And the network itself is running at 150 mbps. So the wireless router should be able to handle the connection, shouldn't it? I'm clearly missing something. 
Thank you very much for any help!


----------



## pedroguy (Jan 28, 2001)

I would do 3 things:
Any current firmware updates for the router ?
Download the most current wireless adapter driver from the HP web site.
And:
Let's see what is around you.Could be wireless interference.
Wifi test exe. Hint from Johnwill

Download and run Xirrus Wi-Fi Inspecto from
www.xirrus.com/library/wifitools.php
on the problem machine. Post a screen shot of the main screen(networks screen) here.

To post a screen shot of the active window, hold the Alt key and press the PrtScn key. Open the Windows PAINT application and Paste the screen shot. You can then use PAINT to trim to suit, and save it as a JPG format file. To upload it to the forum, open the full reply window and use the Manage Attachments button 
to upload it here.

Note that this application requires NET Framework to run. If you get an error about a missing function, download and install NET Framework.

Full details are here http://library.techguy.org/wiki/TSG_...g_a_Screenshot


----------



## IIThomas (Jun 17, 2011)

I have no idea (nor how to check) if there are any firmware updates for the router. If you could give me a link for the wireless adapter download, i would appreciate it alot, since i don't wanna mess up and download the wrong one. 
Oh, and i might also add that there is another laptop in the house, which is also "suffering" the same problems as this one (the HP).
I attached a screenshot of the main screen of Xirrus


----------



## pedroguy (Jan 28, 2001)

Ok>First thing I see is that you have a VERY strong wireless network very close to you using the same channel.
I would log onto your router and change the channel you are using to perhaps 11.That way you probably will not be competing on channel 6 or 2 with your neighbor.
Updating firmware:Refer to your router user's manual on that,but generally,log onto your router,and the firmware update option is probably in setup or wireless security,depending on model.
Back in a minute with driver download page,hopefully.
Sorry,I do not see this model (HP Pavilion dv6-2153eo) listed on the HP site.
Only dv5 and dv7


----------



## IIThomas (Jun 17, 2011)

pedroguy said:


> Sorry,I do not see this model (HP Pavilion dv6-2153eo) listed on the HP site.
> Only dv5 and dv7


Hmm, that's werid, since i checked the blue label under the computer, which says the model is; dv6-2153eo (perhaps e0)

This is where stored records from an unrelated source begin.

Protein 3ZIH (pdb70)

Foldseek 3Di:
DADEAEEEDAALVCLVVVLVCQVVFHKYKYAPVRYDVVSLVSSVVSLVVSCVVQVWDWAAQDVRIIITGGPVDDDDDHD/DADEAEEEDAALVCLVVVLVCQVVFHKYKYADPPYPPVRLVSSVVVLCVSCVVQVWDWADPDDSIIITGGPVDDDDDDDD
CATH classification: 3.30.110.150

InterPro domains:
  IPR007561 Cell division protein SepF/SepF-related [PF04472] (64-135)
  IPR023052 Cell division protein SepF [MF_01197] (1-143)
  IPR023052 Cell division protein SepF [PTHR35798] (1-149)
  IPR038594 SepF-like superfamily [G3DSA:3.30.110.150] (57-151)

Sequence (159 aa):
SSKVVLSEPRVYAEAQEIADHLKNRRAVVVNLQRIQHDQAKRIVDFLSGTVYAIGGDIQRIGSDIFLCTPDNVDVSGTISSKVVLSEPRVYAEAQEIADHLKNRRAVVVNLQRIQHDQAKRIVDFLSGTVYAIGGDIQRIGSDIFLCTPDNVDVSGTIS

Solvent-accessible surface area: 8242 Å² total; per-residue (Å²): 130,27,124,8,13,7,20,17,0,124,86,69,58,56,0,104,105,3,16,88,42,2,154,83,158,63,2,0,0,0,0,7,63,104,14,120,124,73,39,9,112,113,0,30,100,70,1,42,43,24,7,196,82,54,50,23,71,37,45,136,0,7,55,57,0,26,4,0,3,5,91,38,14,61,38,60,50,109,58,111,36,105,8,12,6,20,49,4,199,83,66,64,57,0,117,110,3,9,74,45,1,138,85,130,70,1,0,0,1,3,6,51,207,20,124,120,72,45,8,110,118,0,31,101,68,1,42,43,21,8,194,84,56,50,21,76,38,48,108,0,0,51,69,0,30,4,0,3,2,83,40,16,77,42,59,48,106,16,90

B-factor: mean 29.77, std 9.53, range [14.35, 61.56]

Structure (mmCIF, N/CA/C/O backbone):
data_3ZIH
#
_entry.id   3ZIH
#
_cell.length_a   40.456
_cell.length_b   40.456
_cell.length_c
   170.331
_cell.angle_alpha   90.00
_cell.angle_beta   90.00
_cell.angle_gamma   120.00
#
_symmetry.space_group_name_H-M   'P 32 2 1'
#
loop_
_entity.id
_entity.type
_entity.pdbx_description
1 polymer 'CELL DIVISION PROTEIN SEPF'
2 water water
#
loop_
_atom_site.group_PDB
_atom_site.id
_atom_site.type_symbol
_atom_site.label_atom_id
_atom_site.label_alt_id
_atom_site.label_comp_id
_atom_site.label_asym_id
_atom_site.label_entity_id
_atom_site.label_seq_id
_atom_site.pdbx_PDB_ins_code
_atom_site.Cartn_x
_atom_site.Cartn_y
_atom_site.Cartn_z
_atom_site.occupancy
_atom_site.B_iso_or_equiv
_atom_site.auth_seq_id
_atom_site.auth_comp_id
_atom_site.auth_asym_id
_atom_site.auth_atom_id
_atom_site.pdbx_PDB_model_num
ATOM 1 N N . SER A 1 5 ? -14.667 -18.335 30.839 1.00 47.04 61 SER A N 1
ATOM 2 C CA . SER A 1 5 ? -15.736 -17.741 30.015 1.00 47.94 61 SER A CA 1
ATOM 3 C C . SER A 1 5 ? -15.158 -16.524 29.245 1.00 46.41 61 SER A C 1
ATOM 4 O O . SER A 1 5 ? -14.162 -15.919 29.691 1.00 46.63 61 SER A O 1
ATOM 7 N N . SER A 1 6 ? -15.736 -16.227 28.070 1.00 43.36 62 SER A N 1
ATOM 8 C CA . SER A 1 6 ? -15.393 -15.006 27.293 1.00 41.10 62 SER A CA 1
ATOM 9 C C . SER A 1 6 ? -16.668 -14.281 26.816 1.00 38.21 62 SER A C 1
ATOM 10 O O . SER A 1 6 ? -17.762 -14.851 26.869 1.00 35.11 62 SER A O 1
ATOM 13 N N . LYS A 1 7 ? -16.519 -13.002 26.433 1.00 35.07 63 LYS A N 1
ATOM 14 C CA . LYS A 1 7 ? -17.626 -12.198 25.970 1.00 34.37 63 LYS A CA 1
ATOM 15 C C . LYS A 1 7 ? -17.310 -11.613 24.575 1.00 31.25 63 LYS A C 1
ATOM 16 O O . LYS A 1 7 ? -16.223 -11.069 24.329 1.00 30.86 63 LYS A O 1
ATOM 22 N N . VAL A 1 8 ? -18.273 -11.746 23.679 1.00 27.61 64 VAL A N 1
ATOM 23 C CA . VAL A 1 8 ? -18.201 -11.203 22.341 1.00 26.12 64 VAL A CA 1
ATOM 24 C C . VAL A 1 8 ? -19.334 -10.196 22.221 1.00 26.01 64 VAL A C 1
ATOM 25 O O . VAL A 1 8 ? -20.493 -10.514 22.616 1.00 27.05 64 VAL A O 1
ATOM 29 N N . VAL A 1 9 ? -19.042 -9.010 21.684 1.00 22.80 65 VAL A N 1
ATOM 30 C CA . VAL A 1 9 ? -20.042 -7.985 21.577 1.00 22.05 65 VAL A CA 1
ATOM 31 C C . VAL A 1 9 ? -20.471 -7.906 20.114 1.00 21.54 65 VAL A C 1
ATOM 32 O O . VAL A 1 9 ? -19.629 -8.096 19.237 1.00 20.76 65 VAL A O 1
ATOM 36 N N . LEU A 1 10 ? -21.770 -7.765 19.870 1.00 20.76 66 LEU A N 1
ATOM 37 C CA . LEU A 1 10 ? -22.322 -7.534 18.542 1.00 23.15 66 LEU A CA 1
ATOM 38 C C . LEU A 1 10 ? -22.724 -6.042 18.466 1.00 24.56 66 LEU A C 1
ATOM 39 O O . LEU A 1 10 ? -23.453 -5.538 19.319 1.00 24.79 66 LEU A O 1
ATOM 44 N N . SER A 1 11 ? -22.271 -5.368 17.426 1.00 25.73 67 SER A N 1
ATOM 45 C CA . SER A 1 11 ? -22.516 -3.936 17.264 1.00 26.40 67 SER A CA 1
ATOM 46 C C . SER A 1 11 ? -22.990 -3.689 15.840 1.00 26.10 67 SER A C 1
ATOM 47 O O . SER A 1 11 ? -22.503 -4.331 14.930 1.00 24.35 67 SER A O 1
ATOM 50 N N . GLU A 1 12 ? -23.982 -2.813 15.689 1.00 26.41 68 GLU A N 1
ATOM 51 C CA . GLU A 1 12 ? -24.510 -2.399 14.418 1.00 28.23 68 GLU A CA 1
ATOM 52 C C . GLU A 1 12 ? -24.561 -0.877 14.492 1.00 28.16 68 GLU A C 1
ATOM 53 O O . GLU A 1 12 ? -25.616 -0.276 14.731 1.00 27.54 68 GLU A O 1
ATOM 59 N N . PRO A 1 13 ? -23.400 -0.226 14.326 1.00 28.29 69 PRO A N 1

I'm trying to log onto the router now, but I may have managed to lose my username, unless it's labeled on the router. I looked for it, but i couldn't find it. I might have overseen it though. At least, at the log-in page it says: Product: Dir-615 and Firfware version: 4.00


----------



## pedroguy (Jan 28, 2001)

According to the dir user's manual,default userid is admin and password is left blank.
Unless you have changed it.
Here is the on line manual.Page 38 refers to firmware update I believe.
http://static.highspeedbackbone.net/pdf/D-Link-DIR-615-Manual.pdf
And you will probably need to know this info.
http://www.dlink.com/products/?pid=565


----------



## IIThomas (Jun 17, 2011)

That worked perfectly, and the channel is now changed! It seems to be more stable now, and if i don't get any disconnections in the next couple of hours, i think it's safe to assume that the problem is fixed. I will report back in a couple of hours and tell you if this solved the problem or not (even thuough it seems to be working smoothly now).

I'm feeling very comfident saying that you saved a life today sir! Thank you extremely much for your time and help, and as stated earlier, I will report back later today 
/Thomas


----------



## pedroguy (Jan 28, 2001)

Thank you for the feedback.I will await your next update.
And I am assuming that perhaps the reason I could not find your model is perhaps this is not a US model ?


----------



## IIThomas (Jun 17, 2011)

That is correct indeed Sir! It was bought in Norway, and produced in Europe


----------



## pedroguy (Jan 28, 2001)

Ok;don't know how I missed it the first time around,but here is a link to the driver page for your model.
http://h10025.www1.hp.com/ewfrf/wc/...en&cc=us&dlc=en&sw_lang=&product=4130436#N328

There appear to be two wireless adapters possible.If the one you have is the Atheros 5007,there is some more info I can send you regarding problems we have seen with that adapter and possible solutions 
But for now,hopefully the channel change will help.


----------



## IIThomas (Jun 17, 2011)

Just thought i was gonna report back with the outcome of the "situation". Everything seems to be working excellent, with 0 disconnects and an even faster connection speed than usual. Thanks again for the great support!


----------



## pedroguy (Jan 28, 2001)

Thomas.My pleasure.Thanks for the feedback
Might want to save the info from post #10,just in case you eventually need the driver for your wireless adapter.
And fyi,if you ever need to run the Xirrus report again,a wireless signal of -70 or less is considered a robust signal.
So ,as you can see from post #3,your neighbors signal was stronger than yours and was,most probably,creating wireless interference which was disrupting your signal on a consistent basis .
You may mark your thread solved using the button top left.
Happy networking


----------